MIDDLETOWN, Conn. - Colby went toe-to-toe with Tufts in the NESCAC Championship and never stopped swinging, falling 20–25, 25–18, 21–25, 21–25 on November 15 in Middletown but showing the grit that defined the Mules all season. The Jumbos opened blistering hot at .429 in the first, yet Colby answered immediately with a commanding second set, tightening first contact, finding the middles in tempo, and hitting .320 with just two errors to level the match 1–1. From there it was a prizefight. In the third, the Mules out-killed Tufts 15–11, pushing rallies deep and scoring in transition, but a handful of late errors tipped the frame. Colby kept pressing in the fourth, stringing together service pressure and block touches to carve out chances, only for Tufts to escape on a few more end-game plays.

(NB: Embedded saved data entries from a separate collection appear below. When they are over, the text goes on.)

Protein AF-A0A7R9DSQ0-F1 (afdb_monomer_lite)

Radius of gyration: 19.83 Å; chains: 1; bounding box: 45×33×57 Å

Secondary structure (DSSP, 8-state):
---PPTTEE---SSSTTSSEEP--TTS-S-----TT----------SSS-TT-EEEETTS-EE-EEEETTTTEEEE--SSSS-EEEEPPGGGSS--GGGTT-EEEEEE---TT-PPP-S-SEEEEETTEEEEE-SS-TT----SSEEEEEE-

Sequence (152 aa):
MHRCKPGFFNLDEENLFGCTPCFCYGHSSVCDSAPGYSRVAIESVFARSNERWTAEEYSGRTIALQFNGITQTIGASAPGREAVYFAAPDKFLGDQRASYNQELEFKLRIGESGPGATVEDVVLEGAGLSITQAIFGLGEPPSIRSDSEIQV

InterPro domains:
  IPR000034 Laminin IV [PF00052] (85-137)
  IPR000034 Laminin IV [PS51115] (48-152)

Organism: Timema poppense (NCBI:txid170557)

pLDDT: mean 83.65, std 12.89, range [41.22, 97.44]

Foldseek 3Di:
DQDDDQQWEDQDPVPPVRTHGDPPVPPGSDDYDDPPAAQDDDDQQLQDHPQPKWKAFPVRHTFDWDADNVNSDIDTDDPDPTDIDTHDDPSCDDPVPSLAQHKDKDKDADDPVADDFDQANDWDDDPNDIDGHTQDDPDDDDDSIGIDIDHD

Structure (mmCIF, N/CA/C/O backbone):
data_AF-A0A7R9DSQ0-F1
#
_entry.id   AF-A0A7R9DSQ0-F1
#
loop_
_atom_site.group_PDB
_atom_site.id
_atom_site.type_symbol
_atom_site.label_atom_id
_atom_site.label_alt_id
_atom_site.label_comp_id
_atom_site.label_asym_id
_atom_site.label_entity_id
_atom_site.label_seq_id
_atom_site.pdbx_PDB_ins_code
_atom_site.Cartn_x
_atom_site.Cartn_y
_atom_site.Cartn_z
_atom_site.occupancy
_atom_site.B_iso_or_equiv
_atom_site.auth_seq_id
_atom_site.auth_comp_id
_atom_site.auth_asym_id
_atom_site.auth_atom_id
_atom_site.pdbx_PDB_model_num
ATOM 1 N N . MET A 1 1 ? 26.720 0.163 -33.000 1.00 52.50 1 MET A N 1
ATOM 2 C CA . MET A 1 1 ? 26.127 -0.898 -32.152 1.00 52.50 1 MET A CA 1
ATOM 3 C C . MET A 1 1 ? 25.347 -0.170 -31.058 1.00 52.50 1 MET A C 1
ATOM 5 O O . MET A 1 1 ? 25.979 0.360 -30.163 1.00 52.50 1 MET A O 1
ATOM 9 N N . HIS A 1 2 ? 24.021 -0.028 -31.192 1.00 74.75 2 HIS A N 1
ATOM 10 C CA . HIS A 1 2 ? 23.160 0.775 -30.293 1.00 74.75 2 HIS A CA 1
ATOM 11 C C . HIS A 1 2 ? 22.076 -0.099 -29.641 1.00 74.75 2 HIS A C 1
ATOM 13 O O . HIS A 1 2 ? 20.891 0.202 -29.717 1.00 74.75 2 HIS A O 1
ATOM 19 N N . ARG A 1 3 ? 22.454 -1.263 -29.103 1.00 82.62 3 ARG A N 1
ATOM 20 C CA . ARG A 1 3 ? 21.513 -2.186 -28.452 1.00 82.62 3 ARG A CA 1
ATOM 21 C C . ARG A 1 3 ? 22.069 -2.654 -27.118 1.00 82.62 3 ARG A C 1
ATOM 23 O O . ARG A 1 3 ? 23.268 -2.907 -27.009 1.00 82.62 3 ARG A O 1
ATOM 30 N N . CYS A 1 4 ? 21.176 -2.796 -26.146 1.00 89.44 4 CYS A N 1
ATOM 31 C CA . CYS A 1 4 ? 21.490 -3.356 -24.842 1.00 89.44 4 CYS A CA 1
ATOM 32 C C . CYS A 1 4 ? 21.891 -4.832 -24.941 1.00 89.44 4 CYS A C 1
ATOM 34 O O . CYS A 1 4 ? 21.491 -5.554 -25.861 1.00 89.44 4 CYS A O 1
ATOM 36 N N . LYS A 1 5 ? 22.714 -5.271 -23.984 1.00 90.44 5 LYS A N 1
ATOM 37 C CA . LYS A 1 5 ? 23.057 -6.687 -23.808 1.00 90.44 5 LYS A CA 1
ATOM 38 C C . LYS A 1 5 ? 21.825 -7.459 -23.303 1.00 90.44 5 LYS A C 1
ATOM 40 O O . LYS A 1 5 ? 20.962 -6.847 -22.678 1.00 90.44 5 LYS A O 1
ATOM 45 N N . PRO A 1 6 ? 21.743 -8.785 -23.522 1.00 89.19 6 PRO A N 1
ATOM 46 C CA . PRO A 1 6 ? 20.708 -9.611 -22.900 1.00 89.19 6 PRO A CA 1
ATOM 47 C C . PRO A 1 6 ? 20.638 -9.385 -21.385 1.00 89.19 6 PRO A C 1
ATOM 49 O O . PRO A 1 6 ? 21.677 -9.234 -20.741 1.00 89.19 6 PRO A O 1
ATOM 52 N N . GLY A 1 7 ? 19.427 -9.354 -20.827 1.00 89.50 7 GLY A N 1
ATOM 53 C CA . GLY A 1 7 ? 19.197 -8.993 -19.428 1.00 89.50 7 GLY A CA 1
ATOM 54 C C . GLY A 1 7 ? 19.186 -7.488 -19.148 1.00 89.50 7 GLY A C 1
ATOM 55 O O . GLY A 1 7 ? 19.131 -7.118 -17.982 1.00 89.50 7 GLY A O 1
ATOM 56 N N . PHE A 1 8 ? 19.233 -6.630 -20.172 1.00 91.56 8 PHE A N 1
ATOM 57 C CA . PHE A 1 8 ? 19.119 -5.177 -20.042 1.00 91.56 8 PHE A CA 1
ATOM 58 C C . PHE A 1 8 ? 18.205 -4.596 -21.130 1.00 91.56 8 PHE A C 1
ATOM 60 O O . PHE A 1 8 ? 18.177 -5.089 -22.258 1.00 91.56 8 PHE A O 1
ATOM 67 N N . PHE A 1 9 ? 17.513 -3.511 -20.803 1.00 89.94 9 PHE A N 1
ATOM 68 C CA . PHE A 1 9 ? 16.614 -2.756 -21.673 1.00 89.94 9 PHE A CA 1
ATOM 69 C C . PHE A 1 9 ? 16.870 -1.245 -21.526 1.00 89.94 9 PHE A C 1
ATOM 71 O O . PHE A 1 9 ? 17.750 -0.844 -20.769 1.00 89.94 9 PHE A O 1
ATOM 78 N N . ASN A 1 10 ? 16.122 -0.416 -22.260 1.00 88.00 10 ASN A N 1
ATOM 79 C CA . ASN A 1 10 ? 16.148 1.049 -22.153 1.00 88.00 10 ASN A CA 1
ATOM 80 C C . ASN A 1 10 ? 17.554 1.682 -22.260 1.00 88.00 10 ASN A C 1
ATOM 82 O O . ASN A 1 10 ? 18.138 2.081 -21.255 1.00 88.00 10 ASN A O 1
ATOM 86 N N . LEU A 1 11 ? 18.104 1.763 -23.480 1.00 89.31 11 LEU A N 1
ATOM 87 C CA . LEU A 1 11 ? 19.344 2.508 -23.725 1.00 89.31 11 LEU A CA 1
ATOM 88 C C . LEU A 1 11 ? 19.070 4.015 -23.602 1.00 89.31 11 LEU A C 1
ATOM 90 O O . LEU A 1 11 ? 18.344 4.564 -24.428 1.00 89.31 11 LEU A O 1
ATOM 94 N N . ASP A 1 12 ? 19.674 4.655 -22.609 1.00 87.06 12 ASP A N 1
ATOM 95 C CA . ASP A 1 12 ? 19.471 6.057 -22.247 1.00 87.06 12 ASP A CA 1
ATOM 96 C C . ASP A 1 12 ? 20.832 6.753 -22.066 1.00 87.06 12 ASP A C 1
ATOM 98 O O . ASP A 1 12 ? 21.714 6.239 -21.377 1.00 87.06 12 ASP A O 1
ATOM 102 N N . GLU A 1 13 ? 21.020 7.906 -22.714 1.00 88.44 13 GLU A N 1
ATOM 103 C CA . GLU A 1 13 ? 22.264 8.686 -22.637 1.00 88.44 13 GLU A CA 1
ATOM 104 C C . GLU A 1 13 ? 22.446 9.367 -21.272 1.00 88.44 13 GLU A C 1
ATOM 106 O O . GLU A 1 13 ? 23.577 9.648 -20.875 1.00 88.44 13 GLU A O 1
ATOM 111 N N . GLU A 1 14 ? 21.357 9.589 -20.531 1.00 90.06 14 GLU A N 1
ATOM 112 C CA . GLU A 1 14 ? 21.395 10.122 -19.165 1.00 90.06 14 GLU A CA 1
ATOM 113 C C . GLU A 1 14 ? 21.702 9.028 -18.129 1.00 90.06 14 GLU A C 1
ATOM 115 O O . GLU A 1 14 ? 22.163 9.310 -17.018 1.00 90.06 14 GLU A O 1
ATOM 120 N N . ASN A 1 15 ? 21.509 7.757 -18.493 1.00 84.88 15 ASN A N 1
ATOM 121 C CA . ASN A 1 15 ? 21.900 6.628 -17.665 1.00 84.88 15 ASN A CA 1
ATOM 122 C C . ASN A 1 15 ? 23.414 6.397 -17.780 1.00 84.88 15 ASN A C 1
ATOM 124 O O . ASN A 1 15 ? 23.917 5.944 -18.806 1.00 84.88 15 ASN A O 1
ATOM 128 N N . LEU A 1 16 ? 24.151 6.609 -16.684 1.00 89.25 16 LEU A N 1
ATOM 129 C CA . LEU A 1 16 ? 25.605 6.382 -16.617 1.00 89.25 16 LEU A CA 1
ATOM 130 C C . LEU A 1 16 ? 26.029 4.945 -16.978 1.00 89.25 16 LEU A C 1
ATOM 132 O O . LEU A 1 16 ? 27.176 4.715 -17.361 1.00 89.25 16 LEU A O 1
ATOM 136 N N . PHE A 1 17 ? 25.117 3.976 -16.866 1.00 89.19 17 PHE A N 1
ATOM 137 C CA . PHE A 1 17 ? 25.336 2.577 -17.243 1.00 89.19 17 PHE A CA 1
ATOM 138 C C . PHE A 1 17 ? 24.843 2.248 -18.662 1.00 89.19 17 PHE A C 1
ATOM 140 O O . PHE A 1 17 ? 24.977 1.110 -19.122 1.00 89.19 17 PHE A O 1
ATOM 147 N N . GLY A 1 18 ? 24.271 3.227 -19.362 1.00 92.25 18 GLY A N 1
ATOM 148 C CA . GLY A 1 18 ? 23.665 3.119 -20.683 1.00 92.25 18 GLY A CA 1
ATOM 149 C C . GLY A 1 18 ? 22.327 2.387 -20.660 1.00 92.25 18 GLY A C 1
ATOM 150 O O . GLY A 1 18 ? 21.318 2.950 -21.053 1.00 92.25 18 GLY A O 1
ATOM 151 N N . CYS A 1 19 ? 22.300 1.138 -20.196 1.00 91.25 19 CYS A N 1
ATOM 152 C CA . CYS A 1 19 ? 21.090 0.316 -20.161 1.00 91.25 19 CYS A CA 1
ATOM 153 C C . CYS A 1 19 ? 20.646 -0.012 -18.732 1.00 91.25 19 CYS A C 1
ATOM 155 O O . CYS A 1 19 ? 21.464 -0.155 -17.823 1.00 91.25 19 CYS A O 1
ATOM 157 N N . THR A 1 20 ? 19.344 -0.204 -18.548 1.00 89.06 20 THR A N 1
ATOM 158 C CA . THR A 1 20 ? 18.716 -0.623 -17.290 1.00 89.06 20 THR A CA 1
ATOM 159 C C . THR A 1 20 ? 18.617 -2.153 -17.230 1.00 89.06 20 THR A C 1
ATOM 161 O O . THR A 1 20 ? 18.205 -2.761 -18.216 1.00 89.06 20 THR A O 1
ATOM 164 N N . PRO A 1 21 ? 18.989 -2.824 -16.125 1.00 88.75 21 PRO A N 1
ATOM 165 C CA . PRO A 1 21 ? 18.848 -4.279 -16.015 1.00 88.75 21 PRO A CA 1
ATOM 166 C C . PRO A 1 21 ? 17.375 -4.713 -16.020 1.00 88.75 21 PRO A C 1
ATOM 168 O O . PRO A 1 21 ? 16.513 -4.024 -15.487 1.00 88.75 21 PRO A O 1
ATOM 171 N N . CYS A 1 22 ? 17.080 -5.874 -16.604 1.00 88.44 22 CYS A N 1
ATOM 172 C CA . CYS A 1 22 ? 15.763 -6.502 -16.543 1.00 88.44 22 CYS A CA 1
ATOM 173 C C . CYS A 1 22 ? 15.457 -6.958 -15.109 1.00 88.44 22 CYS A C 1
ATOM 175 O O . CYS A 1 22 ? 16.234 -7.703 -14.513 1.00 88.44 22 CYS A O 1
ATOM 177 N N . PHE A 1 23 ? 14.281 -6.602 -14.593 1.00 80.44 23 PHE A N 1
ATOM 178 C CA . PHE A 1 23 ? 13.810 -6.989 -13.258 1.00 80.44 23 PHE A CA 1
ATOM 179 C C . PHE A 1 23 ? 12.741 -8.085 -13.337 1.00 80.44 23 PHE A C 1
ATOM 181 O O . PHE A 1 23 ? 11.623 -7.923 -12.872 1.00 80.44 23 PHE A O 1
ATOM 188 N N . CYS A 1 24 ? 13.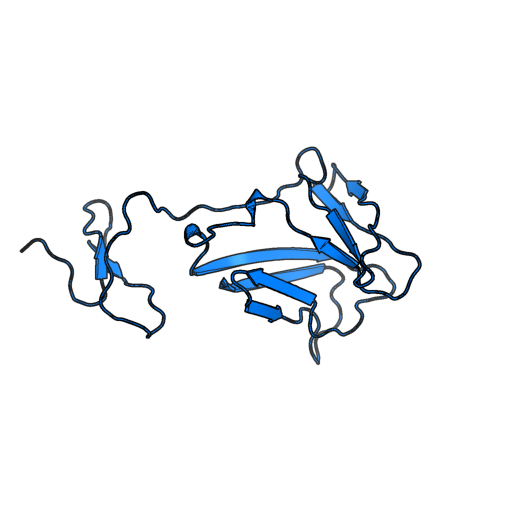057 -9.209 -13.981 1.00 82.25 24 CYS A N 1
ATOM 189 C CA . CYS A 1 24 ? 12.099 -10.306 -14.173 1.00 82.25 24 CYS A CA 1
ATOM 190 C C . CYS A 1 24 ? 12.168 -11.386 -13.077 1.00 82.25 24 CYS A C 1
ATOM 192 O O . CYS A 1 24 ? 11.601 -12.456 -13.271 1.00 82.25 24 CYS A O 1
ATOM 194 N N . TYR A 1 25 ? 12.928 -11.171 -11.993 1.00 78.56 25 TYR A N 1
ATOM 195 C CA . TYR A 1 25 ? 13.095 -12.109 -10.865 1.00 78.56 25 TYR A CA 1
ATOM 196 C C . TYR A 1 25 ? 13.352 -13.572 -11.264 1.00 78.56 25 TYR A C 1
ATOM 198 O O . TYR A 1 25 ? 12.801 -1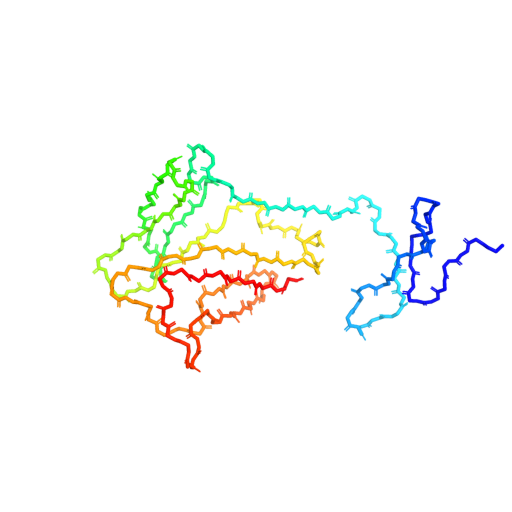4.510 -10.699 1.00 78.56 25 TYR A O 1
ATOM 206 N N . GLY A 1 26 ? 14.189 -13.784 -12.282 1.00 79.75 26 GLY A N 1
ATOM 207 C CA . GLY A 1 26 ? 14.539 -15.126 -12.754 1.00 79.75 26 GLY A CA 1
ATOM 208 C C . GLY A 1 26 ? 13.488 -15.800 -13.645 1.00 79.75 26 GLY A C 1
ATOM 209 O O . GLY A 1 26 ? 13.759 -16.878 -14.167 1.00 79.75 26 GLY A O 1
ATOM 210 N N . HIS A 1 27 ? 12.339 -15.167 -13.899 1.00 83.12 27 HIS A N 1
ATOM 211 C CA . HIS A 1 27 ? 11.335 -15.679 -14.837 1.00 83.12 27 HIS A CA 1
ATOM 212 C C . HIS A 1 27 ? 11.723 -15.469 -16.306 1.00 83.12 27 HIS A C 1
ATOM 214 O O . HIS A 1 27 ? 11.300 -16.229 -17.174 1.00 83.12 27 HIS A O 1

The competitiveness shows in the totals. Colby finished with more kills on the night, 52–50, and matched Tufts swing for swing through long defensive sequences, but the Jumbos' lower error rate proved the difference (.225 to .160). The Mules' response after the first set—flipping serve-receive, turning digs into points, and riding timely aces from multiple servers—captured their fight. Even as Tufts tried to run away late, Colby kept tallying sideouts, earned extra chances with disciplined block hands, and forced the Jumbos to hit through set-ending pressure rather than handing anything over. Brady Moseley paced the offense with 11 kills and added three aces and 12 digs, while Marjorie Johnson and Ingrid Zahn chipped in eight kills apiece. From the line, Moseley's three aces were matched by timely serves from Gabby Grujic and Cyanne Jones with two each. At the net, Kendall Glover led with three blocks, as Jones and Zahn added two more apiece to close seams in key rallies. The setting tandem kept Colby in rhythm as Grujic dished 21 assists and Sydney DeProfio added 16 with 10 digs—while libero Alli McKenney anchored the back row with a match-high 19 digs, reflecting the Mules' relentless defensive engine
It wasn't the ending the Mules wanted, but it was the performance of a finalist: resilient, balanced, and fearless on the biggest stage. Colby exits as NESCAC runner-up and now awaits an NCAA Division III at-large bid, confident that the same serve pressure, back-row resolve, and multi-threat offense that carried them to the title match can power a deep run on the national stage.